» Your goal:
Please repeat, from the entries that follow, the lines from the one containing "ATOM 1 N N ." through the one containing "ATOM 22 N N" exactly, adding nothing.

(Stored items from a collection)
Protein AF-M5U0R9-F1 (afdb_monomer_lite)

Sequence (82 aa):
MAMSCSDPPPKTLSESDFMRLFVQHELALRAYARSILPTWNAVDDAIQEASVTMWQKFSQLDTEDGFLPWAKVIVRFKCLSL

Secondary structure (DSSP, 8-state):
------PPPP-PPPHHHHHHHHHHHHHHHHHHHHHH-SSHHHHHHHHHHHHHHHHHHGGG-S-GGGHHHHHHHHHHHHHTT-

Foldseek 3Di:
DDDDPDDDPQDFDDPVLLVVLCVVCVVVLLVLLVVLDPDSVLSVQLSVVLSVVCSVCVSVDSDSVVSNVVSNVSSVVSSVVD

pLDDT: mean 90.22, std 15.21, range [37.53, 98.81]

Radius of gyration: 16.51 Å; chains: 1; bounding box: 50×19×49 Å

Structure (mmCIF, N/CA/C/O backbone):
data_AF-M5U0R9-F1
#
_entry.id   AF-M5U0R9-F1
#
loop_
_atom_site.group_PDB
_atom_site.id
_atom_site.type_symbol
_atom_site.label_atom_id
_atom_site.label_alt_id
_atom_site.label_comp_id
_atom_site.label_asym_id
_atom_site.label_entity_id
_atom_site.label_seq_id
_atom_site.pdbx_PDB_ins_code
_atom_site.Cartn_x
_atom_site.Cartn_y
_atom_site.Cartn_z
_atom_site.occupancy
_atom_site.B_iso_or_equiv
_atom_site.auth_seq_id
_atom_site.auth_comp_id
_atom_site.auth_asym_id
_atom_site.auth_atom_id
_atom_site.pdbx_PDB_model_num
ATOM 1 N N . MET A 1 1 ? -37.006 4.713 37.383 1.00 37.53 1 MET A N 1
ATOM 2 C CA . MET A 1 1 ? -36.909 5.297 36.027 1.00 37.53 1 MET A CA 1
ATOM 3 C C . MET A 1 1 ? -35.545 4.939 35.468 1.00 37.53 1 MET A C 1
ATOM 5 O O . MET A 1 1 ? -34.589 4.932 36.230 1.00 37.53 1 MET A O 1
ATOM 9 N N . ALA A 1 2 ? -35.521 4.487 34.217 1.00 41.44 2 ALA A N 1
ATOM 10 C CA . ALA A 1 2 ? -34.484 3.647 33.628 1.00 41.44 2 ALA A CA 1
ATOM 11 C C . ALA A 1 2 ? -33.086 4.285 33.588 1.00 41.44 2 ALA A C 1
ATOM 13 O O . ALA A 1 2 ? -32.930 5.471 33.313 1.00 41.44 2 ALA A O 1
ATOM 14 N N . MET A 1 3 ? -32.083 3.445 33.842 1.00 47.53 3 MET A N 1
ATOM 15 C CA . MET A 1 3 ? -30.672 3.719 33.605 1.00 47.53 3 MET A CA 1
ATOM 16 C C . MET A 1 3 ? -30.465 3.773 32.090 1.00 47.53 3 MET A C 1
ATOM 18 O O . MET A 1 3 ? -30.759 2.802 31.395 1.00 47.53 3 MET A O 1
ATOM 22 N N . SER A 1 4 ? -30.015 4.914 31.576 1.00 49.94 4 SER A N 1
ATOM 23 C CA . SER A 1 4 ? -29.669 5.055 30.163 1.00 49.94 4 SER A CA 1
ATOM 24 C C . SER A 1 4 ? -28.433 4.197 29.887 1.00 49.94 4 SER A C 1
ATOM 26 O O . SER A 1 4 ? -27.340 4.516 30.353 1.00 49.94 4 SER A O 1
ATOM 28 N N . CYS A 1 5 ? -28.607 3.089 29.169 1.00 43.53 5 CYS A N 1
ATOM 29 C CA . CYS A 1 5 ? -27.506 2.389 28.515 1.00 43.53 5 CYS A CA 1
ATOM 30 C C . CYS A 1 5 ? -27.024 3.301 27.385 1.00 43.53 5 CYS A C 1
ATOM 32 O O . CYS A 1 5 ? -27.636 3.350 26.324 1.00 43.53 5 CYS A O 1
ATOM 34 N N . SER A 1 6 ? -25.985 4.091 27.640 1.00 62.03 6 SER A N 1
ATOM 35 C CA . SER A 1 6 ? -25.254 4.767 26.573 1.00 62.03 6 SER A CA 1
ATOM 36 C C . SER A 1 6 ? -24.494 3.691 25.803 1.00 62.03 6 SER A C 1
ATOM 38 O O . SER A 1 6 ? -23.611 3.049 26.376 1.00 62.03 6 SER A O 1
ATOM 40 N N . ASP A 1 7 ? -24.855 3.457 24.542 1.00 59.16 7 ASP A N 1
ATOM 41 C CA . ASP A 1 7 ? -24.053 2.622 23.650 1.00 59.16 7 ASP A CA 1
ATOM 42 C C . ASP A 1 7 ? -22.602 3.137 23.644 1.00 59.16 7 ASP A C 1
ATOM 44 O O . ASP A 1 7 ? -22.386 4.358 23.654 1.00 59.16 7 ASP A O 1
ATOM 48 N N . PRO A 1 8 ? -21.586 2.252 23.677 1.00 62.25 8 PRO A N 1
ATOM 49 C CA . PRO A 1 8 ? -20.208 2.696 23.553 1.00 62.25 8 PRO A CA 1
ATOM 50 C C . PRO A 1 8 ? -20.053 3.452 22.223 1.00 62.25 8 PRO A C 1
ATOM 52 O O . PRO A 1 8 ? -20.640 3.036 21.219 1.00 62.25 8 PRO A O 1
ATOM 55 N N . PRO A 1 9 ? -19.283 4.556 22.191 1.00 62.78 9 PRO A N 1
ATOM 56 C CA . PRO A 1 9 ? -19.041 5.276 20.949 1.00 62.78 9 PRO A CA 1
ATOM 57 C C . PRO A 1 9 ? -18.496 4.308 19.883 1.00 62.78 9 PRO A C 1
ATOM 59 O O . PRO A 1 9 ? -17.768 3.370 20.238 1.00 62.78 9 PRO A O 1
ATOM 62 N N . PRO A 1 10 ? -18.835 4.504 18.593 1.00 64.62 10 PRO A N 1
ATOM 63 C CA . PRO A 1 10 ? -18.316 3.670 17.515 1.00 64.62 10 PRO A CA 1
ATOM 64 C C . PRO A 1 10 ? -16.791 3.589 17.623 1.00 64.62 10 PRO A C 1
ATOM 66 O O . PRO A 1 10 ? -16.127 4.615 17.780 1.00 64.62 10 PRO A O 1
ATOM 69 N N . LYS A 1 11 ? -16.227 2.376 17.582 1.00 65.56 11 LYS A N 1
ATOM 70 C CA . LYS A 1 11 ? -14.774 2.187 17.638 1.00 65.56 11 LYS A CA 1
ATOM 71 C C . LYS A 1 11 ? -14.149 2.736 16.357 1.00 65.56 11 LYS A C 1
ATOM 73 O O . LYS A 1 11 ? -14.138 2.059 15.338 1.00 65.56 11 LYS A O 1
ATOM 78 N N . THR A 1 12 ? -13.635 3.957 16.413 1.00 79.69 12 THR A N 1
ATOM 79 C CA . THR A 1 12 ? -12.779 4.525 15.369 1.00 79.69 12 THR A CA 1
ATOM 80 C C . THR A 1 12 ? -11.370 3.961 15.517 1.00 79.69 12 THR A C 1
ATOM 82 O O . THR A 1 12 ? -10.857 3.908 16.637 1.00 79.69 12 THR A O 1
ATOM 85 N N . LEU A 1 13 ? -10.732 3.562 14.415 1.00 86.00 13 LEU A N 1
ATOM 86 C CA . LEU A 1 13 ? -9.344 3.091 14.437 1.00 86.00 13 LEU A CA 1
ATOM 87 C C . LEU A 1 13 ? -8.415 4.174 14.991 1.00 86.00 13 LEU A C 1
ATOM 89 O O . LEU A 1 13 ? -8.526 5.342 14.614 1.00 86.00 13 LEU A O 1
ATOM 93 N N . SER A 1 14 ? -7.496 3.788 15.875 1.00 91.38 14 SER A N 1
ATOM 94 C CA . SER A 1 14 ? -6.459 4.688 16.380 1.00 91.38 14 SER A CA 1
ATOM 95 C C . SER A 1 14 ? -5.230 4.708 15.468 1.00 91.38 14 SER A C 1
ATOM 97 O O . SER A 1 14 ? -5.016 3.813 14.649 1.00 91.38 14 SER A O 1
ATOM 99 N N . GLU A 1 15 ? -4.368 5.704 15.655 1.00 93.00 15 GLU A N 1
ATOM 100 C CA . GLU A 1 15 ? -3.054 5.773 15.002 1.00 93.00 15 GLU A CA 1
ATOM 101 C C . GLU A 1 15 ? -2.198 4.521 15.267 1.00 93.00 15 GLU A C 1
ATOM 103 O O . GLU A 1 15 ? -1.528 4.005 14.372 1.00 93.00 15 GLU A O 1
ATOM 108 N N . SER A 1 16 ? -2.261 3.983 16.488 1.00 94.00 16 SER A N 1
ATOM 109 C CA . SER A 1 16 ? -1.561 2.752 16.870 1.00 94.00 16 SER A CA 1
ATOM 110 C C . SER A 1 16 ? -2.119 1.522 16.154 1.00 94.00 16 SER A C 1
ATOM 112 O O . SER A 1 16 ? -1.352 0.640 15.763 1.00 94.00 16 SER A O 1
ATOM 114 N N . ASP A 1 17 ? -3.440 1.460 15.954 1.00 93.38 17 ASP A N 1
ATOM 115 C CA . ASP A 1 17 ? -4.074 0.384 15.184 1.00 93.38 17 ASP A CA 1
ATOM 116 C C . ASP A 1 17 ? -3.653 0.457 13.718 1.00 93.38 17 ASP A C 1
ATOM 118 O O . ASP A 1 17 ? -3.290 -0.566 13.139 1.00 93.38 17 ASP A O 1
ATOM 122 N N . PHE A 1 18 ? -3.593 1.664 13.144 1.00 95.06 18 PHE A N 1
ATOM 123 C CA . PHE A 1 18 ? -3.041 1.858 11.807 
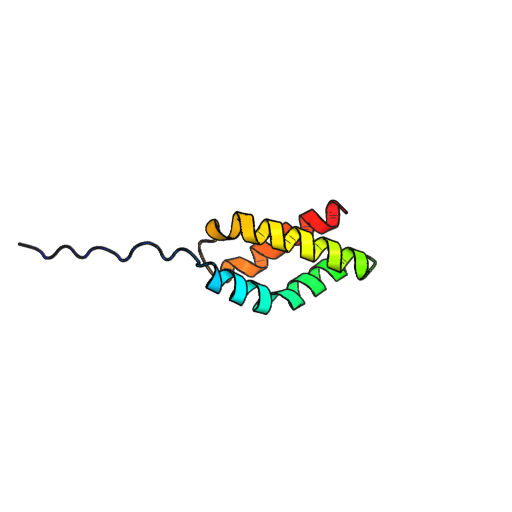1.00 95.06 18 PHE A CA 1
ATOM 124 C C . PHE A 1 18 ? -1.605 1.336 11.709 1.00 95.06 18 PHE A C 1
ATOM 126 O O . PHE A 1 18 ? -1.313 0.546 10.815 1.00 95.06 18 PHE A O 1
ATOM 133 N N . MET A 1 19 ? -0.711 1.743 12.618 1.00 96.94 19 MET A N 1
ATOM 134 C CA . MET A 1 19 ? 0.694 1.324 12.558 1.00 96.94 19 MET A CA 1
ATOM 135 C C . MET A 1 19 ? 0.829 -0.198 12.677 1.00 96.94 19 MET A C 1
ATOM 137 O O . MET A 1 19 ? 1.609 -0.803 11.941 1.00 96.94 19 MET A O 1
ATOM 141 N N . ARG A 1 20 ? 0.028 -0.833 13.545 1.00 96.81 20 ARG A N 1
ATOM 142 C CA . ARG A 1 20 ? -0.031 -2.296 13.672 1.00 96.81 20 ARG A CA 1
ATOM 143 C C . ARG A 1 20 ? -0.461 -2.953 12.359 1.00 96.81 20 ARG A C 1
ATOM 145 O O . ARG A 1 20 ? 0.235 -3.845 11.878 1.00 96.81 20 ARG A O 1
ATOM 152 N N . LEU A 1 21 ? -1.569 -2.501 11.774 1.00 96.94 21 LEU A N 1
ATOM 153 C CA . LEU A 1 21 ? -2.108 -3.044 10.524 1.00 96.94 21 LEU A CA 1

» Your solution:
ATOM 1 N N . MET A 1 1 ? -37.006 4.713 37.383 1.00 37.53 1 MET A N 1
ATOM 2 C CA . MET A 1 1 ? -36.909 5.297 36.027 1.00 37.53 1 MET A CA 1
ATOM 3 C C . MET A 1 1 ? -35.545 4.939 35.468 1.00 37.53 1 MET A C 1
ATOM 5 O O . MET A 1 1 ? -34.589 4.932 36.230 1.00 37.53 1 MET A O 1
ATOM 9 N N . ALA A 1 2 ? -35.521 4.487 34.217 1.00 41.44 2 ALA A N 1
ATOM 10 C CA . ALA A 1 2 ? -34.484 3.647 33.628 1.00 41.44 2 ALA A CA 1
ATOM 11 C C . ALA A 1 2 ? -33.086 4.285 33.588 1.00 41.44 2 ALA A C 1
ATOM 13 O O . ALA A 1 2 ? -32.930 5.471 33.313 1.00 41.44 2 ALA A O 1
ATOM 14 N N . MET A 1 3 ? -32.083 3.445 33.842 1.00 47.53 3 MET A N 1
ATOM 15 C CA . MET A 1 3 ? -30.672 3.719 33.605 1.00 47.53 3 MET A CA 1
ATOM 16 C C . MET A 1 3 ? -30.465 3.773 32.090 1.00 47.53 3 MET A C 1
ATOM 18 O O . MET A 1 3 ? -30.759 2.802 31.395 1.00 47.53 3 MET A O 1
ATOM 22 N N . SER A 1 4 ? -30.015 4.914 31.576 1.00 49.94 4 SER A N 1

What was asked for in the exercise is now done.